To say Imperial is ‘about’ the US–Mexico border is entirely inadequate. It may be focused on that particular stretch of contested and viciously defended territory, but the subjects it takes into view in its attempt to understand that territory feel near-infinite. To make one’s way through this book is to feel wholly and fully immersed both in the awful, crushing complexity of the world and in the brutal collective delusion that is contemporary capitalism and nationalism. It is to begin to understand how a simple ideal of self-sufficient farming morphed into an agri-industrial nightmare. It is to follow, at a level of detail that is first numbing and then completely impossible to turn away from, the slow poisoning of the soil that results from modern-day irrigation-based farming. It is to watch entire rivers become polluted to the point that their toxicity is practically visible in the air around them. It is to understand, slowly but undeniably, that the very idea of a border, even the idea of a nation, is a violent delusion. It is to watch, horrified, as thousands of people lose their lives crossing what is essentially a mirage so that they can be part of a dream that is an even bigger mirage. Amidst the fog of information and history, it’s the details that haunt. Border guards patrolling migration routes often find a pile of clothes a few hundred yards before they find a naked corpse. This is because your skin swells when you dehydrate. Right before you die, you rip off all your clothes in discomfort.
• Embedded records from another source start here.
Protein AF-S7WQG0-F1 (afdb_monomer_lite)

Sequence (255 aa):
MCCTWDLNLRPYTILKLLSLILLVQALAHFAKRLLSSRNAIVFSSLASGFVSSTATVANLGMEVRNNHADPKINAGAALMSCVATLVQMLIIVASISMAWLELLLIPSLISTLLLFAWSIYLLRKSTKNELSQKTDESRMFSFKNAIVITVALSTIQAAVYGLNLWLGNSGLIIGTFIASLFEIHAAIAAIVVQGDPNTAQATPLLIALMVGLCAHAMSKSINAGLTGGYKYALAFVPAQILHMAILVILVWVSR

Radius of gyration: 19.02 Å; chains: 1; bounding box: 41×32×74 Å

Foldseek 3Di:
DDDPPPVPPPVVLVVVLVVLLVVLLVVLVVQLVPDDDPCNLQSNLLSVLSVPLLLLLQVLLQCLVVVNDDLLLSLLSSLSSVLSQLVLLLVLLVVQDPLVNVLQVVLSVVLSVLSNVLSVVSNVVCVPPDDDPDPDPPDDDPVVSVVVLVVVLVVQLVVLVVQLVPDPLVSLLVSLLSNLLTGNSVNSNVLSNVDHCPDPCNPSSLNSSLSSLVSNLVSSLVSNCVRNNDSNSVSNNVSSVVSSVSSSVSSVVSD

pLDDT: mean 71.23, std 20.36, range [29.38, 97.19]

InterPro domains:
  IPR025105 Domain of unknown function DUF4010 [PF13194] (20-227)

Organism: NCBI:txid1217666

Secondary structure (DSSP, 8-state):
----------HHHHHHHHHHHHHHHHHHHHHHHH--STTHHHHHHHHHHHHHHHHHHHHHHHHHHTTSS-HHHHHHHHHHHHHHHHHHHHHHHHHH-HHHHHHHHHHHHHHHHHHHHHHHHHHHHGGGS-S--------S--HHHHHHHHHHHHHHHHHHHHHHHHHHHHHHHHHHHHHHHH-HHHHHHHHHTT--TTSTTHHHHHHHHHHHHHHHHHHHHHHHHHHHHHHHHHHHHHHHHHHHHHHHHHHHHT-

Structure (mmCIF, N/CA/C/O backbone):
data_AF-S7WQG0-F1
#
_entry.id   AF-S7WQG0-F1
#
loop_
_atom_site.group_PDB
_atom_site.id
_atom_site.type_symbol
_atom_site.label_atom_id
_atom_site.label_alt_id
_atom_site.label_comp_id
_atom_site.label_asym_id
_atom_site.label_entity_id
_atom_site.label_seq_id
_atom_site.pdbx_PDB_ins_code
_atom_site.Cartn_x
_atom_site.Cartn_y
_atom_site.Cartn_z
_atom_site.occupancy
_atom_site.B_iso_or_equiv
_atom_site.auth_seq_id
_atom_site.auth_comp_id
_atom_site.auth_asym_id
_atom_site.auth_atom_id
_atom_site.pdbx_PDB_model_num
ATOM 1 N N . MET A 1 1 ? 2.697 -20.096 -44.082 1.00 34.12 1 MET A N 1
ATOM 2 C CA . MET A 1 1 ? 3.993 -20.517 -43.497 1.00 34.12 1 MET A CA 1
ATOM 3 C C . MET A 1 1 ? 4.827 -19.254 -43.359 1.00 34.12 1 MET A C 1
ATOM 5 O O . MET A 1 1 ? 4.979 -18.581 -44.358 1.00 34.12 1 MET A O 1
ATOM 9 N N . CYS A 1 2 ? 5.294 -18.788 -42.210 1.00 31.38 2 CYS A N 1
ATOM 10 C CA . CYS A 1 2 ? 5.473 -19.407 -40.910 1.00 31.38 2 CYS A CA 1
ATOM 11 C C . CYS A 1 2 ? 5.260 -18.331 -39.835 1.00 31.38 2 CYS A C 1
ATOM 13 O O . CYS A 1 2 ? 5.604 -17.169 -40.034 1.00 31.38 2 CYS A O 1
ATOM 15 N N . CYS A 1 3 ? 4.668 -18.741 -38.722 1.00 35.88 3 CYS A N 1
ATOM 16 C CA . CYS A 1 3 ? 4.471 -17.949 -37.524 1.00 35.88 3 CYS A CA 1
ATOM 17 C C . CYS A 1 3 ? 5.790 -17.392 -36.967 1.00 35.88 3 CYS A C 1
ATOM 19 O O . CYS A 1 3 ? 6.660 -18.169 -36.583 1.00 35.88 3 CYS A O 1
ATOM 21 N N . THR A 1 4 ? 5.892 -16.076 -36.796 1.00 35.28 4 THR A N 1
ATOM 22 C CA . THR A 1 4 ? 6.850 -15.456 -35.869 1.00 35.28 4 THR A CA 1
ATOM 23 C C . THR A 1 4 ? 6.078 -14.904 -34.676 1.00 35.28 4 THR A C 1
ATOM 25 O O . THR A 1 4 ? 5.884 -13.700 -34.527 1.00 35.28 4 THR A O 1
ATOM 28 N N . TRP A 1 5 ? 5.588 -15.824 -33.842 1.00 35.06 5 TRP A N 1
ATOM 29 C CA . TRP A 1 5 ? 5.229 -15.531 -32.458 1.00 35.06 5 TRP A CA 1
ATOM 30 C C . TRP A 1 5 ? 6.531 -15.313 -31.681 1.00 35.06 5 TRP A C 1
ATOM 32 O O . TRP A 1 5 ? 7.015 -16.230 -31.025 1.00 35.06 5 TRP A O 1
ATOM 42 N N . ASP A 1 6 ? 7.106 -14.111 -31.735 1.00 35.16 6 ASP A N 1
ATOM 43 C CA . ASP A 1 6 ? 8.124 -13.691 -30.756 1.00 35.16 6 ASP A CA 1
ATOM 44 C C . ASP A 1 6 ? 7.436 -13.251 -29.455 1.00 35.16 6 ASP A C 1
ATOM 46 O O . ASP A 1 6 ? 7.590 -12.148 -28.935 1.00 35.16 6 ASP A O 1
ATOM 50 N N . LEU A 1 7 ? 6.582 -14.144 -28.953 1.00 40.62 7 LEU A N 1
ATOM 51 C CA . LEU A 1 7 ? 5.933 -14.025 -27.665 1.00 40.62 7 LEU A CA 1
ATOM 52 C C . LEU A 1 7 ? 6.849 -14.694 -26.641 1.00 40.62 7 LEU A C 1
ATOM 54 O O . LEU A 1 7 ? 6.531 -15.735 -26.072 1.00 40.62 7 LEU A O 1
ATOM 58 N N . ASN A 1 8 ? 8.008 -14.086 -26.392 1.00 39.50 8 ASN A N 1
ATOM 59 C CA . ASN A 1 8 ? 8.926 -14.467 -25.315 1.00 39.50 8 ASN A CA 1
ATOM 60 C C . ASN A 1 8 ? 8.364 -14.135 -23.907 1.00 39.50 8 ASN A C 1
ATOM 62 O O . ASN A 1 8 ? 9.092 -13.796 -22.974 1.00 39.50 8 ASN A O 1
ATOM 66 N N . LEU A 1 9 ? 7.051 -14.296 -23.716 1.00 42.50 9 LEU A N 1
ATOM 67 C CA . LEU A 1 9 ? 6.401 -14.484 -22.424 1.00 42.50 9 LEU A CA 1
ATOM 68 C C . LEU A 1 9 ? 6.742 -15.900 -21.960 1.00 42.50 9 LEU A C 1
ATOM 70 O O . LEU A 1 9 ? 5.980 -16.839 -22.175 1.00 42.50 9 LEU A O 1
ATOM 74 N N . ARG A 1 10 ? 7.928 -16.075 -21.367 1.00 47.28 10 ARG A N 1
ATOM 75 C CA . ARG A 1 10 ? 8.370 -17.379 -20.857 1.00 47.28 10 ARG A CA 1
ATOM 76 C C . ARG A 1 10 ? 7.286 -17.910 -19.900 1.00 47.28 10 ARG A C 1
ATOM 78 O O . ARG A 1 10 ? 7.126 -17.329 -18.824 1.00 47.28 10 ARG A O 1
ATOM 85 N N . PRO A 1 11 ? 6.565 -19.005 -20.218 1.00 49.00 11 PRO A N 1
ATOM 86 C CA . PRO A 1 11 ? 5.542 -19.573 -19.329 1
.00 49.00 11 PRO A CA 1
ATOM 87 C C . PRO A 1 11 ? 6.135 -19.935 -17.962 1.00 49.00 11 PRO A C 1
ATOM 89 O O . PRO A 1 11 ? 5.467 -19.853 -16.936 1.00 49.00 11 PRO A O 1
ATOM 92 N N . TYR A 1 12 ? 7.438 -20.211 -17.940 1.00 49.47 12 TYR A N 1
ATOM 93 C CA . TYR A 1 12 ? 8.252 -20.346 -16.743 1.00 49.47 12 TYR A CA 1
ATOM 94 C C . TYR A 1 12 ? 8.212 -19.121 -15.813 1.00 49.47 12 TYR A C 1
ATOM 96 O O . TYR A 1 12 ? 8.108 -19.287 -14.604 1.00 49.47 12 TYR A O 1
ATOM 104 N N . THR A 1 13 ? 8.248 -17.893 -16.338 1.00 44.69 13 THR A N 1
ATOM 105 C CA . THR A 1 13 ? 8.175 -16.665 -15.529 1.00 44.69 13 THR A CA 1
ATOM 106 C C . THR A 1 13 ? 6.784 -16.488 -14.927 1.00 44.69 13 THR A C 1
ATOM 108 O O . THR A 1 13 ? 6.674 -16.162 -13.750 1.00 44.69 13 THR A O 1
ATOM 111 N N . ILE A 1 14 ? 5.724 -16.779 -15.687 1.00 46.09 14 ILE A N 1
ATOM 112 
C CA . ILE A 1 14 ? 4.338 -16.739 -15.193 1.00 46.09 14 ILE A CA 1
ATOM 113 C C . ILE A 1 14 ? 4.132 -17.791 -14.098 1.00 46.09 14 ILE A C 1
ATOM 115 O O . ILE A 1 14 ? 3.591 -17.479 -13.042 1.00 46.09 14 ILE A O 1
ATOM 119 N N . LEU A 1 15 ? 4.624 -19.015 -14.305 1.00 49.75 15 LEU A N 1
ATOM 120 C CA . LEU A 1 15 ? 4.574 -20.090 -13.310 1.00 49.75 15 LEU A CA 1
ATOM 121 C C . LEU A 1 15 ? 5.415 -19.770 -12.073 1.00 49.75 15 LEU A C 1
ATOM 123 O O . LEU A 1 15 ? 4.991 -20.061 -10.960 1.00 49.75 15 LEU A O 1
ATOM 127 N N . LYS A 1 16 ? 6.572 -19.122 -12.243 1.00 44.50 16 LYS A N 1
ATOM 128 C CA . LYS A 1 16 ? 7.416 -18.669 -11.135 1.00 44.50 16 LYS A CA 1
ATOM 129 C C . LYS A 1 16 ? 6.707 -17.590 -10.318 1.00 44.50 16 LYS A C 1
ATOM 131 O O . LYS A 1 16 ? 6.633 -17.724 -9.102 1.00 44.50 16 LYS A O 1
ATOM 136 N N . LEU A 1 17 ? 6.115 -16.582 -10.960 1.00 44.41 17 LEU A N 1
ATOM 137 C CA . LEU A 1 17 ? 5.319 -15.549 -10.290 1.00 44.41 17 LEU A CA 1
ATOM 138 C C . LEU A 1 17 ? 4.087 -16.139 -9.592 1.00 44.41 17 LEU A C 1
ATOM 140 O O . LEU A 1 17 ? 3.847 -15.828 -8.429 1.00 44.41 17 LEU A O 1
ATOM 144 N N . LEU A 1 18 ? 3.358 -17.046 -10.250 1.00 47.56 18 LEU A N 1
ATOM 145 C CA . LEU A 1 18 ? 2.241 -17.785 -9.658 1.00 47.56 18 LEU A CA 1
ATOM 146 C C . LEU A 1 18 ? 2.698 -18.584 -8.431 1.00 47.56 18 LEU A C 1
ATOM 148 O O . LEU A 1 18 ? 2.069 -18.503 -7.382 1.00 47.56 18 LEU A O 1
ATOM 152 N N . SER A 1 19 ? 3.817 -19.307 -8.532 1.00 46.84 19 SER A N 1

Vollmann’s fundamental honesty as a non-fiction writer stems from the fact that he is always there, always conscious of his own gaze and the tragic impossibility of escaping it. He is often as interested in his own failures as he is in the things he actually finds out. One of Imperial’s best chapters details his frankly hopeless efforts to investigate the secretive factories that operate along the Mexican side of the border. Another takes time out from the wider project in order to mourn the dissolution of Vollmann’s romantic relationship while he explores the very land he’s writing about. Yet another meditates on Flaubert, on the significance not just of documenting a life, but of giving life to experience, and ends up making a passionate case for the importance of fiction alongside reportage. At one point, Vollmann even attempts to conceptualise the landscape using forms found in the paintings of Mark Rothko. He never quite says it, but he seems to be making a point: all borders are arbitrary. Just as we cannot accurately delineate the edges of an invented country, so too we can never find a neat edge to form, or the precise point at which one subject, one discipline, one project, one life, bleeds into another.
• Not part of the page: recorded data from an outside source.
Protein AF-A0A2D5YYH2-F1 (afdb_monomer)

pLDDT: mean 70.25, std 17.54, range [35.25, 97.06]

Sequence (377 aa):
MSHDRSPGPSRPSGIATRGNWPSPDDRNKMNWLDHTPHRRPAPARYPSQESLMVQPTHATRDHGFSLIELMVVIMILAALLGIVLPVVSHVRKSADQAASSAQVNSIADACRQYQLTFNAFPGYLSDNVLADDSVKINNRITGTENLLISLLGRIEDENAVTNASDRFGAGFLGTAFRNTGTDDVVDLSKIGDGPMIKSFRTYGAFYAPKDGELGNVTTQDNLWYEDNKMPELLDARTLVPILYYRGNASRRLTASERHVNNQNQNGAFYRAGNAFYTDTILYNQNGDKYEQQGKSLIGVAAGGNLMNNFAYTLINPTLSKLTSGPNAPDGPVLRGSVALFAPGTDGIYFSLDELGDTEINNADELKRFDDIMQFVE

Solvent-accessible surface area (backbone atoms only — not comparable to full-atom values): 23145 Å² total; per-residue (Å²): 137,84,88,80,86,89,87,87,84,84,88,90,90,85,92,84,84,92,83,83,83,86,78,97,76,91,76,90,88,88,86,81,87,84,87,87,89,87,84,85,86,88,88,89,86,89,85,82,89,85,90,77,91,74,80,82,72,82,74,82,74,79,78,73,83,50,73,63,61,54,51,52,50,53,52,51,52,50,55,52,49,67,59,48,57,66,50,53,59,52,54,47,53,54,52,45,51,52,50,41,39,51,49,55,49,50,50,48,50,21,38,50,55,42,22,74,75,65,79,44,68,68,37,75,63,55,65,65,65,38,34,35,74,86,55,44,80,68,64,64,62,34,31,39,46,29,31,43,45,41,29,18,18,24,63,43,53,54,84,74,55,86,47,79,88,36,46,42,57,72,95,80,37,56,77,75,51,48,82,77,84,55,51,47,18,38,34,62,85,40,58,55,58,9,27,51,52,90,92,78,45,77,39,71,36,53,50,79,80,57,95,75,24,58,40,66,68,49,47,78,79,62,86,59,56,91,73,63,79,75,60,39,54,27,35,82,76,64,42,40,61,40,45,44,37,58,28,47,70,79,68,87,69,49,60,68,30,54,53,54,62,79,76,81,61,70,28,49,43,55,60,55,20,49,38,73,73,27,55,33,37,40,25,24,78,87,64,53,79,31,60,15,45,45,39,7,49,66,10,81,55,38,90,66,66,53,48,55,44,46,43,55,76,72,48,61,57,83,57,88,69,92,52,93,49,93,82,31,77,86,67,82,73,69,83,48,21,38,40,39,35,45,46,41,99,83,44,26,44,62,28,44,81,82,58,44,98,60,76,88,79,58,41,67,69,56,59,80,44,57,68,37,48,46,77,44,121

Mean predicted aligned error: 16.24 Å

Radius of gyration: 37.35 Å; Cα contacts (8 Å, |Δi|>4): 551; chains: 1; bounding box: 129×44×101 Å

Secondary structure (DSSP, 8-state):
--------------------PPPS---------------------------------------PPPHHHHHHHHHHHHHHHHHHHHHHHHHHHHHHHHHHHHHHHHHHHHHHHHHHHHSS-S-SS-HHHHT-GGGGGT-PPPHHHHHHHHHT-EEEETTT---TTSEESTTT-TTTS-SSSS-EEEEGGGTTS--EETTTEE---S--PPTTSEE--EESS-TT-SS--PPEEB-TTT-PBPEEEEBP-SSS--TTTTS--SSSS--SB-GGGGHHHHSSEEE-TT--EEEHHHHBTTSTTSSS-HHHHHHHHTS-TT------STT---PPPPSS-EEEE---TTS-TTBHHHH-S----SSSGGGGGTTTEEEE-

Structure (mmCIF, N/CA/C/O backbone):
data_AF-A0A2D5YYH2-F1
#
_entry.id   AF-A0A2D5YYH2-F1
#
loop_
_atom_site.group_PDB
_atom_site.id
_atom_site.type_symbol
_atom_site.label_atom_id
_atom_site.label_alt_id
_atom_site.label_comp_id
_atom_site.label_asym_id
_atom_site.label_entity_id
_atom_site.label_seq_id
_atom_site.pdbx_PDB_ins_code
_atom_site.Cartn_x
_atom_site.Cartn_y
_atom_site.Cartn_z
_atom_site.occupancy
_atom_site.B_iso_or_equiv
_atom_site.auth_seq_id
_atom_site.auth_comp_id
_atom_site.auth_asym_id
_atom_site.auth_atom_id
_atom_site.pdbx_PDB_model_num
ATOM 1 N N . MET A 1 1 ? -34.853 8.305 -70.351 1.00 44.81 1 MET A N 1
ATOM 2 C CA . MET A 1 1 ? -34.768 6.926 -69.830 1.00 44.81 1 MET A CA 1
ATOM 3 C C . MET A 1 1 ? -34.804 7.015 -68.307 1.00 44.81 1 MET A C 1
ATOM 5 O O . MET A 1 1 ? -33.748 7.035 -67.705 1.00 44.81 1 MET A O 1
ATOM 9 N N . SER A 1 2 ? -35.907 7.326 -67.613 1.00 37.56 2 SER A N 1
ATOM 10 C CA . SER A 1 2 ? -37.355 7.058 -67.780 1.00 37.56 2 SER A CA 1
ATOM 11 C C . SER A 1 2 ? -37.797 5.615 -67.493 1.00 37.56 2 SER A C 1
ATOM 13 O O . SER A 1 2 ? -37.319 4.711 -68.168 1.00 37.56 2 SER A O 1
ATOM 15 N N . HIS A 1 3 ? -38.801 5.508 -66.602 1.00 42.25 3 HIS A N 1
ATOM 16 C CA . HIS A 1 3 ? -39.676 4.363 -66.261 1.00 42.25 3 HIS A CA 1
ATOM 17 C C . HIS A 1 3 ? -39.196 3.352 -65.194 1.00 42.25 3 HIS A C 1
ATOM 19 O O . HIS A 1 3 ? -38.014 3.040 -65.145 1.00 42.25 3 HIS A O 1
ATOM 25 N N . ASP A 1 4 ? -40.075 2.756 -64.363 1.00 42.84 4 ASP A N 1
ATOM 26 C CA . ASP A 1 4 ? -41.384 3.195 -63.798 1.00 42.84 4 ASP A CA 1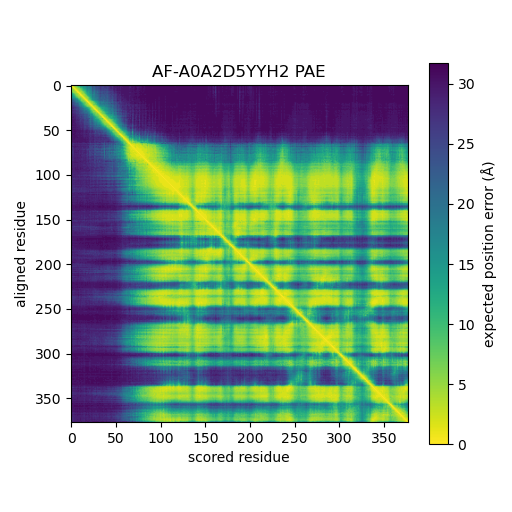
ATOM 27 C C . ASP A 1 4 ? -41.863 2.212 -62.686 1.00 42.84 4 ASP A C 1
ATOM 29 O O . ASP A 1 4 ? -41.386 1.085 -62.641 1.00 42.84 4 ASP A O 1
ATOM 33 N N . ARG A 1 5 ? -42.835 2.645 -61.859 1.00 39.91 5 ARG A N 1
ATOM 34 C CA . ARG A 1 5 ? -43.883 1.918 -61.074 1.00 39.91 5 ARG A CA 1
ATOM 35 C C . ARG A 1 5 ? -43.609 0.544 -60.389 1.00 39.91 5 ARG A C 1
ATOM 37 O O . ARG A 1 5 ? -43.254 -0.414 -61.053 1.00 39.91 5 ARG A O 1
ATOM 44 N N . SER A 1 6 ? -43.786 0.352 -59.062 1.00 50.72 6 SER A N 1
ATOM 45 C CA . SER A 1 6 ? -45.017 0.314 -58.192 1.00 50.72 6 SER A CA 1
ATOM 46 C C . SER A 1 6 ? -45.542 -1.152 -57.904 1.00 50.72 6 SER A C 1
ATOM 48 O O . SER A 1 6 ? -44.806 -2.068 -58.251 1.00 50.72 6 SER A O 1
ATOM 50 N N . PRO A 1 7 ? -46.624 -1.453 -57.116 1.00 57.81 7 PRO A N 1
ATOM 51 C CA . PRO A 1 7 ? -46.446 -2.118 -55.795 1.00 57.81 7 PRO A CA 1
ATOM 52 C C . PRO A 1 7 ? -47.453 -3.247 -55.356 1.00 57.81 7 PRO A C 1
ATOM 54 O O . PRO A 1 7 ? -48.514 -3.424 -55.944 1.00 57.81 7 PRO A O 1
ATOM 57 N N . GLY A 1 8 ? -47.195 -3.904 -54.202 1.00 37.22 8 GLY A N 1
ATOM 58 C CA . GLY A 1 8 ? -48.178 -4.670 -53.375 1.00 37.22 8 GLY A CA 1
ATOM 59 C C . GLY A 1 8 ? -48.463 -6.145 -53.765 1.00 37.22 8 GLY A C 1
ATOM 60 O O . GLY A 1 8 ? -47.914 -6.582 -54.774 1.00 37.22 8 GLY A O 1
ATOM 61 N N . PRO A 1 9 ? -49.318 -6.922 -53.029 1.00 50.22 9 PRO A N 1
ATOM 62 C CA . PRO A 1 9 ? -50.138 -6.555 -51.848 1.00 50.22 9 PRO A CA 1
ATOM 63 C C . PRO A 1 9 ? -50.278 -7.590 -50.662 1.00 50.22 9 PRO A C 1
ATOM 65 O O . PRO A 1 9 ? -49.979 -8.770 -50.777 1.00 50.22 9 PRO A O 1
ATOM 68 N N . SER A 1 10 ? -50.834 -7.103 -49.531 1.00 45.78 10 SER A N 1
ATOM 69 C CA . SER A 1 10 ? -51.777 -7.724 -48.538 1.00 45.78 10 SER A CA 1
ATOM 70 C C . SER A 1 10 ? -51.595 -9.100 -47.820 1.00 45.78 10 SER A C 1
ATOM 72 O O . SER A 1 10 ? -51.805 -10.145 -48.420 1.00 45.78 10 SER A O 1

One of the over-arching themes of literary debate this year has been the ‘difficulty’ of certain texts. If a book is too challenging, goes one strand of wisdom, it is not for everyone. Indeed, it may not even be for anyone, given that the accusations that usually follow any suggestion of difficulty are that the work is ‘self indulgent’, or even hostile to readers. Vollmann’s expansiveness, his commitment to a level of detail that approaches delirium, his determination to stroll where others would prefer to inject pace, place him firmly in the ‘difficult’ category, but to me these characteristics are the very opposite of self-indulgence. They are democratic to the point of egolessness. Vollmann’s embrace seems limitless. It takes in pollos and coyotes, border guards, farmers, maquiladora workers, the voices of the dead, the experiences of the nameless. In doing so he gives us a difficult book, but one that is absolutely, necessarily, for everyone.